Programming in Swift: Fundamentals · Challenge: Optionals | raywenderlich.com


This is a companion discussion topic for the original entry at https://www.raywenderlich.com/5539282-programming-in-swift-fundamentals/lessons/8

Edited: I downloaded all-in-one source code from first lesson and optional challenge is including in that file.

Hello,
I am enjoying this series. Chris is an excellent instructor and wears a very cool shirt!

There are no challenge files for optionals. could anyone help me with the link?
Thanks.

Very minor, but fyi, the constant is not actually provided as stated in the exercise instruction for Challenge 1 in Optionals.

Might bet worth adding the download file here like the others to avoid confusion.

Am enjoying the course, thanks!

Hi there! The video team has just informed me that they’ve corrected the playground for this challenge to include the missing constant. Thanks again!

Hi I see the beginning as a blank, no challenge

@corax You can download both the starter and final playgrounds using the Download Materials button. Please let me know if you have any other questions or issues about the whole thing. Thank you!

How far does the string comparison go, in challenge 3 my name is “Mike” and the result is false. Given “Matt Galloway” is “Ma” and I’m “Mi” I think it stops there, but how far does it go down the string? If I only entered “Mike” and was comparing to “Mike Smith” what happens?

Hey @mimaguire,

The answer is that Swift goes “as far as it needs to”.

So in your example, if you are comparing “Mike” and “Mike Smith”, Swift keeps going down the string and finds a space after “Mike” in the second string, whereas there’s “nothing” after the first “Mike”. In this case, “anything” is greater than “nothing”, so “Mike Smith” should be greater than just “Mike”.

If you dive into the internal algorithm that Swift uses for string comparison, I believe you’ll find that Swift actually parses both strings in their entirety - but it uses some advanced sorting to do this as efficiently as possible.

Just a note that the Optional Challenge has not be been fixed.

For example: “Challenge 1: You’ve been provided with a constant below, hasAllergies, which has been set to true.”

No constant has been provided and will be very confusing to new users. This is the same for the previous challenge (Logical Operators) as well.

Hey @sedawk : This course is being updated for Swift 5.5 as I type this, so I’ll mention that to the course updater (Catie Catterwaul). Thanks for the note!

Thank-you Chris. Great courses by the way. I especially like how they are updated so your Swift and SwiftUI content is up-to-date.
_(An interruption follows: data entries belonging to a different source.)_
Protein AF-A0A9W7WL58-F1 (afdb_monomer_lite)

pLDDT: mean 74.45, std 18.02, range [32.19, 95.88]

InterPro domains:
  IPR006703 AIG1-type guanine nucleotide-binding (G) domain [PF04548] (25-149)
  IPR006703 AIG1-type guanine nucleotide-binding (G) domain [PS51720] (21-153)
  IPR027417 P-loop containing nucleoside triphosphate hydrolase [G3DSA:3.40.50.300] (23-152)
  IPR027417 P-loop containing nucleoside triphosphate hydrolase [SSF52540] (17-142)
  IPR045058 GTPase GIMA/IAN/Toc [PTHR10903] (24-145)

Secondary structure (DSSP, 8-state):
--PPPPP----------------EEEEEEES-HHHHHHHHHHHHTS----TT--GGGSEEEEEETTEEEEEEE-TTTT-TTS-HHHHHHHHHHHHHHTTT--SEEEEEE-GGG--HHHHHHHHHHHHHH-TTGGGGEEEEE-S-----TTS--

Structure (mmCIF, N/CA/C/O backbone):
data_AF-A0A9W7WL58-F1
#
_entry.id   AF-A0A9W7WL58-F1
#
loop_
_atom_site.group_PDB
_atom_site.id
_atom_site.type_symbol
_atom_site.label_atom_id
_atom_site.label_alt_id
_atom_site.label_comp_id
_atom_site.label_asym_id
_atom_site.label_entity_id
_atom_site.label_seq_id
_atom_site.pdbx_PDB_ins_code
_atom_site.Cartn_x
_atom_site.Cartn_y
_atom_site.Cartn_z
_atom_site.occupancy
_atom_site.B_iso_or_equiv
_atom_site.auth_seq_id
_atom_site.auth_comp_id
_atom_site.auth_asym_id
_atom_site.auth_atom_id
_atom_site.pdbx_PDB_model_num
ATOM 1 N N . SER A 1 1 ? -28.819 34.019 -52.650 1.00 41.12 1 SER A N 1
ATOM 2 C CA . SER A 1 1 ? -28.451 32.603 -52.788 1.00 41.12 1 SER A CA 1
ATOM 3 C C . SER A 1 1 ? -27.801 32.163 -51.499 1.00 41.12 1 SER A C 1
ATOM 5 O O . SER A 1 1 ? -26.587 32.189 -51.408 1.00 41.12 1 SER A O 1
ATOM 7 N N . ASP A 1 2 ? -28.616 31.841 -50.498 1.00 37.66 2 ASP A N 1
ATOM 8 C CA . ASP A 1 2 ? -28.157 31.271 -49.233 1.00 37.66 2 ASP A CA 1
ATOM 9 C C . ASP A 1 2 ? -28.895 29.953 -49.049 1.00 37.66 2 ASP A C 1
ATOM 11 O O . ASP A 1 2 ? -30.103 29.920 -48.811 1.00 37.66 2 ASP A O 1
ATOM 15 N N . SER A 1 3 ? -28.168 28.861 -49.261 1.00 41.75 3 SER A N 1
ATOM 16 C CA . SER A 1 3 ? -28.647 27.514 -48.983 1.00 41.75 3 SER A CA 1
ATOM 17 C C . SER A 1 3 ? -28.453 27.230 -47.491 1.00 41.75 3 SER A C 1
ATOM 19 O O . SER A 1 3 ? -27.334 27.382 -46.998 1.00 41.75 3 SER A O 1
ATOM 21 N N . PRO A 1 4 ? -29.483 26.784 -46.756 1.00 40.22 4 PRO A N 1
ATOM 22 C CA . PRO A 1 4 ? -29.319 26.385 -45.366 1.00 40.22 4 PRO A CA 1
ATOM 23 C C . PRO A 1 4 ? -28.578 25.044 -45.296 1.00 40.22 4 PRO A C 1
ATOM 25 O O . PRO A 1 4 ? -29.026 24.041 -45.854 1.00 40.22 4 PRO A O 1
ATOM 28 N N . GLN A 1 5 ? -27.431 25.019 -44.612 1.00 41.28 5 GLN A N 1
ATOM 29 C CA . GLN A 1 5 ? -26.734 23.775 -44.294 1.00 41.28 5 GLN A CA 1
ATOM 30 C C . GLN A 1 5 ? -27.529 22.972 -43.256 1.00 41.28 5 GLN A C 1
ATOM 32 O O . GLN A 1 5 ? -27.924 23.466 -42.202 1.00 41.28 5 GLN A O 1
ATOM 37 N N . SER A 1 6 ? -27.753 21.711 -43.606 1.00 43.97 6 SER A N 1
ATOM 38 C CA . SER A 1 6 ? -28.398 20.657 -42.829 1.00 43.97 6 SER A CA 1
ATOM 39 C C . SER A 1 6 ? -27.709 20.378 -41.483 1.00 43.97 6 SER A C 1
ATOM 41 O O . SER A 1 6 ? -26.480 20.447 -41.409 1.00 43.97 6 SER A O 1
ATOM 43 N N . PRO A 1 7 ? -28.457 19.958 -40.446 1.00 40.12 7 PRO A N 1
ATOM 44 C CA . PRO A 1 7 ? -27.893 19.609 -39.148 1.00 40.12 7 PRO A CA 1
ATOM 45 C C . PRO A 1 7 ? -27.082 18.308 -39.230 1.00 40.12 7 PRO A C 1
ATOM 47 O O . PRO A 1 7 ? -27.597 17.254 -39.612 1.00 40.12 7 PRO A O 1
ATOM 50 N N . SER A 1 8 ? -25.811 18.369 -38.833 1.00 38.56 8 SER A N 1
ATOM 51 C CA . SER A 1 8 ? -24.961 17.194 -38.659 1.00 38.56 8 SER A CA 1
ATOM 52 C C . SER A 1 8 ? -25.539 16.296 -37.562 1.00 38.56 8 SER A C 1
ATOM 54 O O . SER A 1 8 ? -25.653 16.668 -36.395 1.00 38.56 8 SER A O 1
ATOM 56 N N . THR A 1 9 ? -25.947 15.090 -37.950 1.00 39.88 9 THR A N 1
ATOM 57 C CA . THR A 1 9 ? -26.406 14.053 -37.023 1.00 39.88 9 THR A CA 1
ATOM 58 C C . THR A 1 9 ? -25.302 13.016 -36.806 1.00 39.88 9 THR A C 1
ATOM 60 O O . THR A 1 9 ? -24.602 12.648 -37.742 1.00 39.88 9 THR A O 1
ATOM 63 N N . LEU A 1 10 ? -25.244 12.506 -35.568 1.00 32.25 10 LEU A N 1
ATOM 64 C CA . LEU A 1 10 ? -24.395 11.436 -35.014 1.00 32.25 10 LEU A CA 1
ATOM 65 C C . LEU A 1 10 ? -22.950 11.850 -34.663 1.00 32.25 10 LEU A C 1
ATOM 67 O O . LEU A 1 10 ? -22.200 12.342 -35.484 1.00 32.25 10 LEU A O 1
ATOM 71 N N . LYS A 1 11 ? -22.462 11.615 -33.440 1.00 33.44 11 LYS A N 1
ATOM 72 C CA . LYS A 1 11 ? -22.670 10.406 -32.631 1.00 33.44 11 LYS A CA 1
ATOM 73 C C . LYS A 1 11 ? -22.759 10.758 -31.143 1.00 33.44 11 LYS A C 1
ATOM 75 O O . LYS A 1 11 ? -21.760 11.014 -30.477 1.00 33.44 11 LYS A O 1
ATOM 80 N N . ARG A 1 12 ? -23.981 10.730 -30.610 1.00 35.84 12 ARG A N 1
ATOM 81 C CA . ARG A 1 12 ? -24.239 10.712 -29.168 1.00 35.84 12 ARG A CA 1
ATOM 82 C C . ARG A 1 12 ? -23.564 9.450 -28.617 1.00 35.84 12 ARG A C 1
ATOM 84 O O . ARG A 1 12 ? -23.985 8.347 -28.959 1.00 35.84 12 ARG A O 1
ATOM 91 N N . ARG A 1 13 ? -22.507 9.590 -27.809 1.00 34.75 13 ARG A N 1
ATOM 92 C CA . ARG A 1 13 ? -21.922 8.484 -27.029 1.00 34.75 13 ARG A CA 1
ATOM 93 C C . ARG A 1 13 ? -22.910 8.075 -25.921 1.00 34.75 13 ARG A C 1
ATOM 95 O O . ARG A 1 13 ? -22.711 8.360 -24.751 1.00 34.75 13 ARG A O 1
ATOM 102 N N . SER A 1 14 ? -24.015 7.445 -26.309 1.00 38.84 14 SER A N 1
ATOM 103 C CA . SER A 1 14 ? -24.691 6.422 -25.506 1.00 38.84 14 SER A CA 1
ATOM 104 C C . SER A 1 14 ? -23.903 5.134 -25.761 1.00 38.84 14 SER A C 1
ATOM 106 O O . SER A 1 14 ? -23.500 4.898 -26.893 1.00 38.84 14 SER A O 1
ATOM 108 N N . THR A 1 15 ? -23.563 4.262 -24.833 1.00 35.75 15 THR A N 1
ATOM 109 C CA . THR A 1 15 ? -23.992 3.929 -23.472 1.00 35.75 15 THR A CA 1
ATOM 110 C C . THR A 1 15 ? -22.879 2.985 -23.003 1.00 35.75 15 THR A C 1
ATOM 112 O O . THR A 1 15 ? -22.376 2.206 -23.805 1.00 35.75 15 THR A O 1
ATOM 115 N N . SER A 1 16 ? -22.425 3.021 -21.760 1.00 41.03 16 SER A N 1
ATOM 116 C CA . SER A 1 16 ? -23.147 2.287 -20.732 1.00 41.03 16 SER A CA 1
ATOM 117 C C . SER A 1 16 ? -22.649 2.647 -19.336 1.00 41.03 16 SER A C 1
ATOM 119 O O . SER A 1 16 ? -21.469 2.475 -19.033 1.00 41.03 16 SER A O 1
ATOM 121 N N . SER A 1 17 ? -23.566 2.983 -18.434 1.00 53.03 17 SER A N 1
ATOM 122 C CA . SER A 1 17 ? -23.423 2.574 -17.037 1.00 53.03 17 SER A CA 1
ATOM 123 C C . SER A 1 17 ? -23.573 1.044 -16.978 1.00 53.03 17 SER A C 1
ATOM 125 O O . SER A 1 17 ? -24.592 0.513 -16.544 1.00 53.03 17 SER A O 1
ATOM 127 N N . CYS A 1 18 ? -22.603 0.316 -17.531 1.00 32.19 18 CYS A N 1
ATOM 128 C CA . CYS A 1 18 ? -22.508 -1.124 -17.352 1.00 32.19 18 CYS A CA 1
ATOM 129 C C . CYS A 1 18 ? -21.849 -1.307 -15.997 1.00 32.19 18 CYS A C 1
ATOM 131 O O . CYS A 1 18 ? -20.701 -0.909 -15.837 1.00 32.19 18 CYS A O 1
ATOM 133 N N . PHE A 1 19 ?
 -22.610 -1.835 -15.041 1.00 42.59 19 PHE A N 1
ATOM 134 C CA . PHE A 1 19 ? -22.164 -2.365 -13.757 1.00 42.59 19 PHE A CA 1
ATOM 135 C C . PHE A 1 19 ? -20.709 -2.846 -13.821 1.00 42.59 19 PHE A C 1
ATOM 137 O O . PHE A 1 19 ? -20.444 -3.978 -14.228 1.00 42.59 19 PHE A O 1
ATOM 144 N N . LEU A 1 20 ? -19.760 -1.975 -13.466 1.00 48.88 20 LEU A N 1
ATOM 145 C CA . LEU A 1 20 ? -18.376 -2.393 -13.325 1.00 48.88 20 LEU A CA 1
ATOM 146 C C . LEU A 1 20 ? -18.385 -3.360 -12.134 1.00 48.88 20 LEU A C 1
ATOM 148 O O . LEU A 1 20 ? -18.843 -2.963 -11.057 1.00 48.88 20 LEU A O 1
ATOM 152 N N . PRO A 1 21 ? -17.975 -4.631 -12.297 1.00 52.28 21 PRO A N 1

Happy to bring you the latest updates, @sedawk ! Glad you’re enjoying them.

I am really enjoying the Programming in Swift: Fundamentals and love Chris as an instructor! Like Chris I wear Hawaiian shirts all of the time!

So I have a question, as I came from primarily C# background, but have done Delphi, C, C++… so in C# you are taught to initialize ALL variables, whether or not you know what value it will be later… either with Nil, (or Null, suddenly I forget which) or “” on strings… So why would you not do that in swift, then if the variable becomes known later on, you are good to go? I am just not sure why this is not done in Swift, there must be something that is not yet clear… Thank you!